The mist generator device (11) according to claim 2, being characterized in that:
the mist supply passage (23, 24, 25, 26) is arranged to surround the main air stream passage (33).
The mist generator device (11) according to any one of claims 1 to 3, being characterized in that:
the large-diameter droplet mist emission unit (13, 35) includes a mixing portion (35) which mixes the air stream passing through the main air stream passage (33) with the large-diameter droplet mist.
The mist generator device (11) according to claim 4, being characterized by:
a large-diameter droplet mist outlet (34) which draws the large-diameter droplet mist from the mist supply passage into the mixing portion (35) and surrounds an air discharge port (30c) that draws the air stream from the main air stream passage (33) into the mixing portion (35).
The mist generator device (11) according to claim 5, being characterized in that:
the large-diameter droplet mist outlet (34) has a cross-section that is smaller than that of the air discharge port (30c).
The mist generator device (11) according to any one of claims 1 to 6, being characterized by:
a reversed flow prevention member (50) which is arranged in an emission port (14) of the small-diameter droplet mist emission unit (14, 42, 49) and prevents a reversed flow of the small-diameter droplet mist.

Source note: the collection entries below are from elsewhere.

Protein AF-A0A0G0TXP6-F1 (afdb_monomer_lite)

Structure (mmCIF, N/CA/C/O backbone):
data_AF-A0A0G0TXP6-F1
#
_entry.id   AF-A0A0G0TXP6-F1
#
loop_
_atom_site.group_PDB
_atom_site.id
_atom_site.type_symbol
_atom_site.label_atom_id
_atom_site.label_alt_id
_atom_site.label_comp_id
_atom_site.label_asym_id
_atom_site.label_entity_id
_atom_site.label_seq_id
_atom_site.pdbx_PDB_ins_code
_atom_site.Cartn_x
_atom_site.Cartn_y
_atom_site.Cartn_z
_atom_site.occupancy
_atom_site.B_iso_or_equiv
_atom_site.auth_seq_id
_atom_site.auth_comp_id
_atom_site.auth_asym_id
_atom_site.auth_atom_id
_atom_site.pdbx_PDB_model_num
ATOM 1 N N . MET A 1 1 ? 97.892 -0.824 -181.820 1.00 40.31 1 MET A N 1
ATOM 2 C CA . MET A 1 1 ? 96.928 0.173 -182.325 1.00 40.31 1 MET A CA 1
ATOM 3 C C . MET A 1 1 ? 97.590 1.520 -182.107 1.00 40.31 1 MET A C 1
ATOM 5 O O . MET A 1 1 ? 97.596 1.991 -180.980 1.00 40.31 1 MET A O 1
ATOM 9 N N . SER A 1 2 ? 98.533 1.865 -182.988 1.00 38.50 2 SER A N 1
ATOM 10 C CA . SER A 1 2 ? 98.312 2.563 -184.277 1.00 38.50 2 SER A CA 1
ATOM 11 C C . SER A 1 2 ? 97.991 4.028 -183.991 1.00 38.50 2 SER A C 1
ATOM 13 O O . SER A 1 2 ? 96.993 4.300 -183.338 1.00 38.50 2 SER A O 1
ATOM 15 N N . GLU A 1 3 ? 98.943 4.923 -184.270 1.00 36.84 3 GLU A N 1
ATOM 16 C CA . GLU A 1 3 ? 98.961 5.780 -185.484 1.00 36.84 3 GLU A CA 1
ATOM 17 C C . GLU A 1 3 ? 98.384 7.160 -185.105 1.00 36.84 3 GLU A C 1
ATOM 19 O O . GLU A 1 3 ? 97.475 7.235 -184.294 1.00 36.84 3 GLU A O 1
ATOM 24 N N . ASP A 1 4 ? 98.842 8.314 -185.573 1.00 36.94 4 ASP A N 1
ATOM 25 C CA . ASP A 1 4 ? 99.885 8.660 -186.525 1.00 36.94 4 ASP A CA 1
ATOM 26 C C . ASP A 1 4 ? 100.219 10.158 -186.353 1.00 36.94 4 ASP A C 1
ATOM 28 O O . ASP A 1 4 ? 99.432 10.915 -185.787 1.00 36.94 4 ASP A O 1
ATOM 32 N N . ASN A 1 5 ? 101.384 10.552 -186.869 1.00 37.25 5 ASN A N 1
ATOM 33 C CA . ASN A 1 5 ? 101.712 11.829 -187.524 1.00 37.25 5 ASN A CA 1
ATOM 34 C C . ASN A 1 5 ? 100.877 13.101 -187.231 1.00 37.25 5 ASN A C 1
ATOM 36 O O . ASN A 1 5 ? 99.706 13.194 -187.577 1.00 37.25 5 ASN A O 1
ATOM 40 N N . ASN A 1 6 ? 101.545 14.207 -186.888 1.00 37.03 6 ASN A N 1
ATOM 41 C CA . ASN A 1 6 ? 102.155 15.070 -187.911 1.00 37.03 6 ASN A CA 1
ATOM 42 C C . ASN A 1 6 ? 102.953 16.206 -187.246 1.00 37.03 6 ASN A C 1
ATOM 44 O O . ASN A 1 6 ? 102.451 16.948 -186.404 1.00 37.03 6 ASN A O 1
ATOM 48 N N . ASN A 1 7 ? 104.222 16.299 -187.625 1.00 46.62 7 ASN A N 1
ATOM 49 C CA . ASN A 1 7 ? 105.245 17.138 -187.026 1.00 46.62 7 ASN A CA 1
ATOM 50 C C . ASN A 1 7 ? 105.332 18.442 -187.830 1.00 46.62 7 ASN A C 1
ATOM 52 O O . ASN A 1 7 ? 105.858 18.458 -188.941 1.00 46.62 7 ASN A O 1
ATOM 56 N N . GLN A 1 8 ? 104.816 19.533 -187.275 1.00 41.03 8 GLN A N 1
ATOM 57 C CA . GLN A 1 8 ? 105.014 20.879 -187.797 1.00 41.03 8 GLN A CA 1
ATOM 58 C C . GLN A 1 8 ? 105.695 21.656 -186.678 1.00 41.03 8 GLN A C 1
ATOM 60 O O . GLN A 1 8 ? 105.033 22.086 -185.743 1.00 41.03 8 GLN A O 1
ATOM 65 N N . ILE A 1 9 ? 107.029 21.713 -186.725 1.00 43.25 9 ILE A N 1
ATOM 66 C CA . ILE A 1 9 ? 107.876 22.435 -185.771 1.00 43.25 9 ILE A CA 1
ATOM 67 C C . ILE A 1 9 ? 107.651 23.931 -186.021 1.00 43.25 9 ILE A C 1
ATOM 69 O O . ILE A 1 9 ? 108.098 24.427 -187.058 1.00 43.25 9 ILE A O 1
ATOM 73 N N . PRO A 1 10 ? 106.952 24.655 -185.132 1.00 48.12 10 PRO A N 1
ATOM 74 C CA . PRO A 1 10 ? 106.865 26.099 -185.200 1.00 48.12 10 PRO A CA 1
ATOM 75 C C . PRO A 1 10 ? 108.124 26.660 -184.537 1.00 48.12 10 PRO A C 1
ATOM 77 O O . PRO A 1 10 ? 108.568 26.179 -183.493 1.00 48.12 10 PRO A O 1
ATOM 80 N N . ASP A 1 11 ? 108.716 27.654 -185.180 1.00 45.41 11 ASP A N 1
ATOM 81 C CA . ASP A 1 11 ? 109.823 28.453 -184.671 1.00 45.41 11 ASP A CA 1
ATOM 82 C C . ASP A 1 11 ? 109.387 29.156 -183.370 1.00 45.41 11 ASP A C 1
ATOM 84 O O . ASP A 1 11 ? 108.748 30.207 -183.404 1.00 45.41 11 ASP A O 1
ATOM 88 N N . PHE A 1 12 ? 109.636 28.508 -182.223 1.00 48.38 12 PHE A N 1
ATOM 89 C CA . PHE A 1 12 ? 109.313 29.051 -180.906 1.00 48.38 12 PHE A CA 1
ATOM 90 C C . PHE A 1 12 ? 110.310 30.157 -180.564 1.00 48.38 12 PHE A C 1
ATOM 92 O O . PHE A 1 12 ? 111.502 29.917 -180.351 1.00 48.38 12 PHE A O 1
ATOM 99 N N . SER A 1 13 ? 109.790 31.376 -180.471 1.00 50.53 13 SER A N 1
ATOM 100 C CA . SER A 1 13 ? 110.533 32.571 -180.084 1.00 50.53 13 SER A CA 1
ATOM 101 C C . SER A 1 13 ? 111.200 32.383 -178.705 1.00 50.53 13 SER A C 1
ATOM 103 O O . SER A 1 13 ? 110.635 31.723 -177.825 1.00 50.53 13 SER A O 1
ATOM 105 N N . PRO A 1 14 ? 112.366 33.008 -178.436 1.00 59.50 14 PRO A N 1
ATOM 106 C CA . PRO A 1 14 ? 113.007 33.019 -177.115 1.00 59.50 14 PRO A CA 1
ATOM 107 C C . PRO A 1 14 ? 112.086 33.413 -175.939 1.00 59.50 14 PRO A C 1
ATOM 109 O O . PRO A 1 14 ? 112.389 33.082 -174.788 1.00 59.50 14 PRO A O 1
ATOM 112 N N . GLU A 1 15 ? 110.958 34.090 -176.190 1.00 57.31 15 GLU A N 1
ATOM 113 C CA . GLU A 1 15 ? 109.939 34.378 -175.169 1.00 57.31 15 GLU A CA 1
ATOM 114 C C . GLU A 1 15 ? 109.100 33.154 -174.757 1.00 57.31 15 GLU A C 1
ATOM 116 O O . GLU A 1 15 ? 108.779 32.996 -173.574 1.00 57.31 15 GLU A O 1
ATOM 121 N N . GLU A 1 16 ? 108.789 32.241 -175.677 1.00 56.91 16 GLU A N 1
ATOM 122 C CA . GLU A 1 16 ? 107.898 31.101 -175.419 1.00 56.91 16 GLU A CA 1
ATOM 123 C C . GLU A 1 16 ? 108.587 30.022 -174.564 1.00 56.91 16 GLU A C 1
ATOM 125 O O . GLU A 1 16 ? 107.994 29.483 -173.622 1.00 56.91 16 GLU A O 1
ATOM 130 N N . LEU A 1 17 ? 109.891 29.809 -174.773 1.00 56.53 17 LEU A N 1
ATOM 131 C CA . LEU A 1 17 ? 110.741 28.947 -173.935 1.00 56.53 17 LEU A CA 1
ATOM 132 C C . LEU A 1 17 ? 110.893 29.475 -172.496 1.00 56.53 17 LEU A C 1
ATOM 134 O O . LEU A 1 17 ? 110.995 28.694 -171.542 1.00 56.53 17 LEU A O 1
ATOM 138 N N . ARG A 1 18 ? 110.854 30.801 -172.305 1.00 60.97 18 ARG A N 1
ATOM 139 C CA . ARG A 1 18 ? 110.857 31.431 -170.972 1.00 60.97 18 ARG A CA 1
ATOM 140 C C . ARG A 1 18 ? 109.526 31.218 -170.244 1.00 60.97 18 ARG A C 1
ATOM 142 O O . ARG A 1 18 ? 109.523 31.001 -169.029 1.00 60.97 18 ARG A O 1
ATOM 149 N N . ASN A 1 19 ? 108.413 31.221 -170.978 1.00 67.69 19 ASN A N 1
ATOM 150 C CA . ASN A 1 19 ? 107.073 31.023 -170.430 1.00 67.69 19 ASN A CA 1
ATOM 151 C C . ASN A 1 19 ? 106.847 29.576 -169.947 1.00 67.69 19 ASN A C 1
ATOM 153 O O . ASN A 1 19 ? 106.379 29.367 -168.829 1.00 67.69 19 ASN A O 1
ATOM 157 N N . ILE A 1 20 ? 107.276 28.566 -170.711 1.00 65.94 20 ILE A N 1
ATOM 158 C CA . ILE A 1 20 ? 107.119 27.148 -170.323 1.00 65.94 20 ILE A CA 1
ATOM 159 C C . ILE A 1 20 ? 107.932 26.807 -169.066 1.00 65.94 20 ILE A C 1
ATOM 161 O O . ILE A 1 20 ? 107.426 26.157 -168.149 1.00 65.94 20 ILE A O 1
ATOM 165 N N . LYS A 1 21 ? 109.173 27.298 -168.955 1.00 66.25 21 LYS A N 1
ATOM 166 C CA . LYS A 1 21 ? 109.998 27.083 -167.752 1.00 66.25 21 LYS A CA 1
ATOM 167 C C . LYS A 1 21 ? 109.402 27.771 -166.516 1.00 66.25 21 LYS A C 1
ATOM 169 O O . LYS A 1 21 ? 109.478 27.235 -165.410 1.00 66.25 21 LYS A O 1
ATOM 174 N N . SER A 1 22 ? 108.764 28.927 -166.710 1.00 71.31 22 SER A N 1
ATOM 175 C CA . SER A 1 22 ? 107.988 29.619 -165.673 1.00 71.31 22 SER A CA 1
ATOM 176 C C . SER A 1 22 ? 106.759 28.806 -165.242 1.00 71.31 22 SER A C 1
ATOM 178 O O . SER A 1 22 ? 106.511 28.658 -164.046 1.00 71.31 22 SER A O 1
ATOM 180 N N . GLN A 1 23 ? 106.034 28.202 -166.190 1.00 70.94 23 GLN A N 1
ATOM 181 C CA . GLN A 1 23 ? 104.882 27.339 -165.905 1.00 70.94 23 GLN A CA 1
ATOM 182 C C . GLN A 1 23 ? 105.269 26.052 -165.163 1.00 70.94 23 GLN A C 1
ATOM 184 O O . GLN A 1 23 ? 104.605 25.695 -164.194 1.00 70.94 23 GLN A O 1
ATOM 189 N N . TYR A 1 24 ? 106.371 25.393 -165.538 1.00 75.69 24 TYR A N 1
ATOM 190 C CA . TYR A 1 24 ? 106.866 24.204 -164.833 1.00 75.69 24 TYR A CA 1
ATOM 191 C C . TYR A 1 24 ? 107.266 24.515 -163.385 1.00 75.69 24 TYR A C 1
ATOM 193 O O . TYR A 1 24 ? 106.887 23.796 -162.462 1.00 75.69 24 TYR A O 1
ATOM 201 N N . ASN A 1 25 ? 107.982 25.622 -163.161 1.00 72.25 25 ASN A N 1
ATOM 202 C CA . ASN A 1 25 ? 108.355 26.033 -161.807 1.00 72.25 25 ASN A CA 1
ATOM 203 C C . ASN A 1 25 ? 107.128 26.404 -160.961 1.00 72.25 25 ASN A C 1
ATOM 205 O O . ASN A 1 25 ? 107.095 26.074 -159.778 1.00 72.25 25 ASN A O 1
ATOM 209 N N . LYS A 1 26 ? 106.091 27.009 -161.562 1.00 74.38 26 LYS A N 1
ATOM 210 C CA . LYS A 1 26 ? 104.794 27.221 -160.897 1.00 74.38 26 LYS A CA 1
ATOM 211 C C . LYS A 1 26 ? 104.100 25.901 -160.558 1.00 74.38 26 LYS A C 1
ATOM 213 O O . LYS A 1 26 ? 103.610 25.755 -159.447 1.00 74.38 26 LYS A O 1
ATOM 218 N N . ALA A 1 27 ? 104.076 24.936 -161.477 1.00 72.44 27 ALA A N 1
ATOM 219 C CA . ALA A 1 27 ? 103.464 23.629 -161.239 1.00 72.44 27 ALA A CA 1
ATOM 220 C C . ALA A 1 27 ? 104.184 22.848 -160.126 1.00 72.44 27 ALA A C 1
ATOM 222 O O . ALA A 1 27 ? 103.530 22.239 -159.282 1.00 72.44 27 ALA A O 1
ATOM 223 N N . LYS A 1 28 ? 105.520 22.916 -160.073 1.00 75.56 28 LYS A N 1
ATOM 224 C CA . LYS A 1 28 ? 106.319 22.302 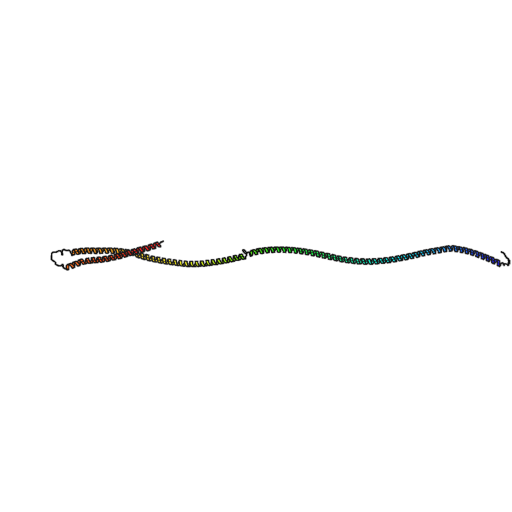-159.005 1.00 75.56 28 LYS A CA 1
ATOM 225 C C . LYS A 1 28 ? 106.055 22.947 -157.639 1.00 75.56 28 LYS A C 1
ATOM 227 O O . LYS A 1 28 ? 105.837 22.225 -156.672 1.00 75.56 28 LYS A O 1
ATOM 232 N N . ASP A 1 29 ? 106.015 24.278 -157.573 1.00 79.19 29 ASP A N 1
ATOM 233 C CA . ASP A 1 29 ? 105.664 25.025 -156.354 1.00 79.19 29 ASP A CA 1
ATOM 234 C C . ASP A 1 29 ? 104.233 24.705 -155.882 1.00 79.19 29 ASP A C 1
ATOM 236 O O . ASP A 1 29 ? 103.984 24.526 -154.691 1.00 79.19 29 ASP A O 1
ATOM 240 N N . ILE A 1 30 ? 103.288 24.543 -156.814 1.00 77.12 30 ILE A N 1
ATOM 241 C CA . ILE A 1 30 ? 101.925 24.092 -156.506 1.00 77.12 30 ILE A CA 1
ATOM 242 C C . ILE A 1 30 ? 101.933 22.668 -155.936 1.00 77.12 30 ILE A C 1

The mist generator device (11) according to any one of claims 1 to 7, being characterized in that:
the small-diameter droplet mist generation unit (42) includes an electrode (44), to which high voltage is applied, and a Peltier unit (46), which cools the electrode (44); and

the Peltier unit (46) includes a heat radiating surface (47) exposed to the main air stream passage (33).
The mist generator device (11) according to claim 5, being characterized in that:
the air discharge port (30c) is circular; and

the large-diameter droplet mist outlet (34) is an annular slit.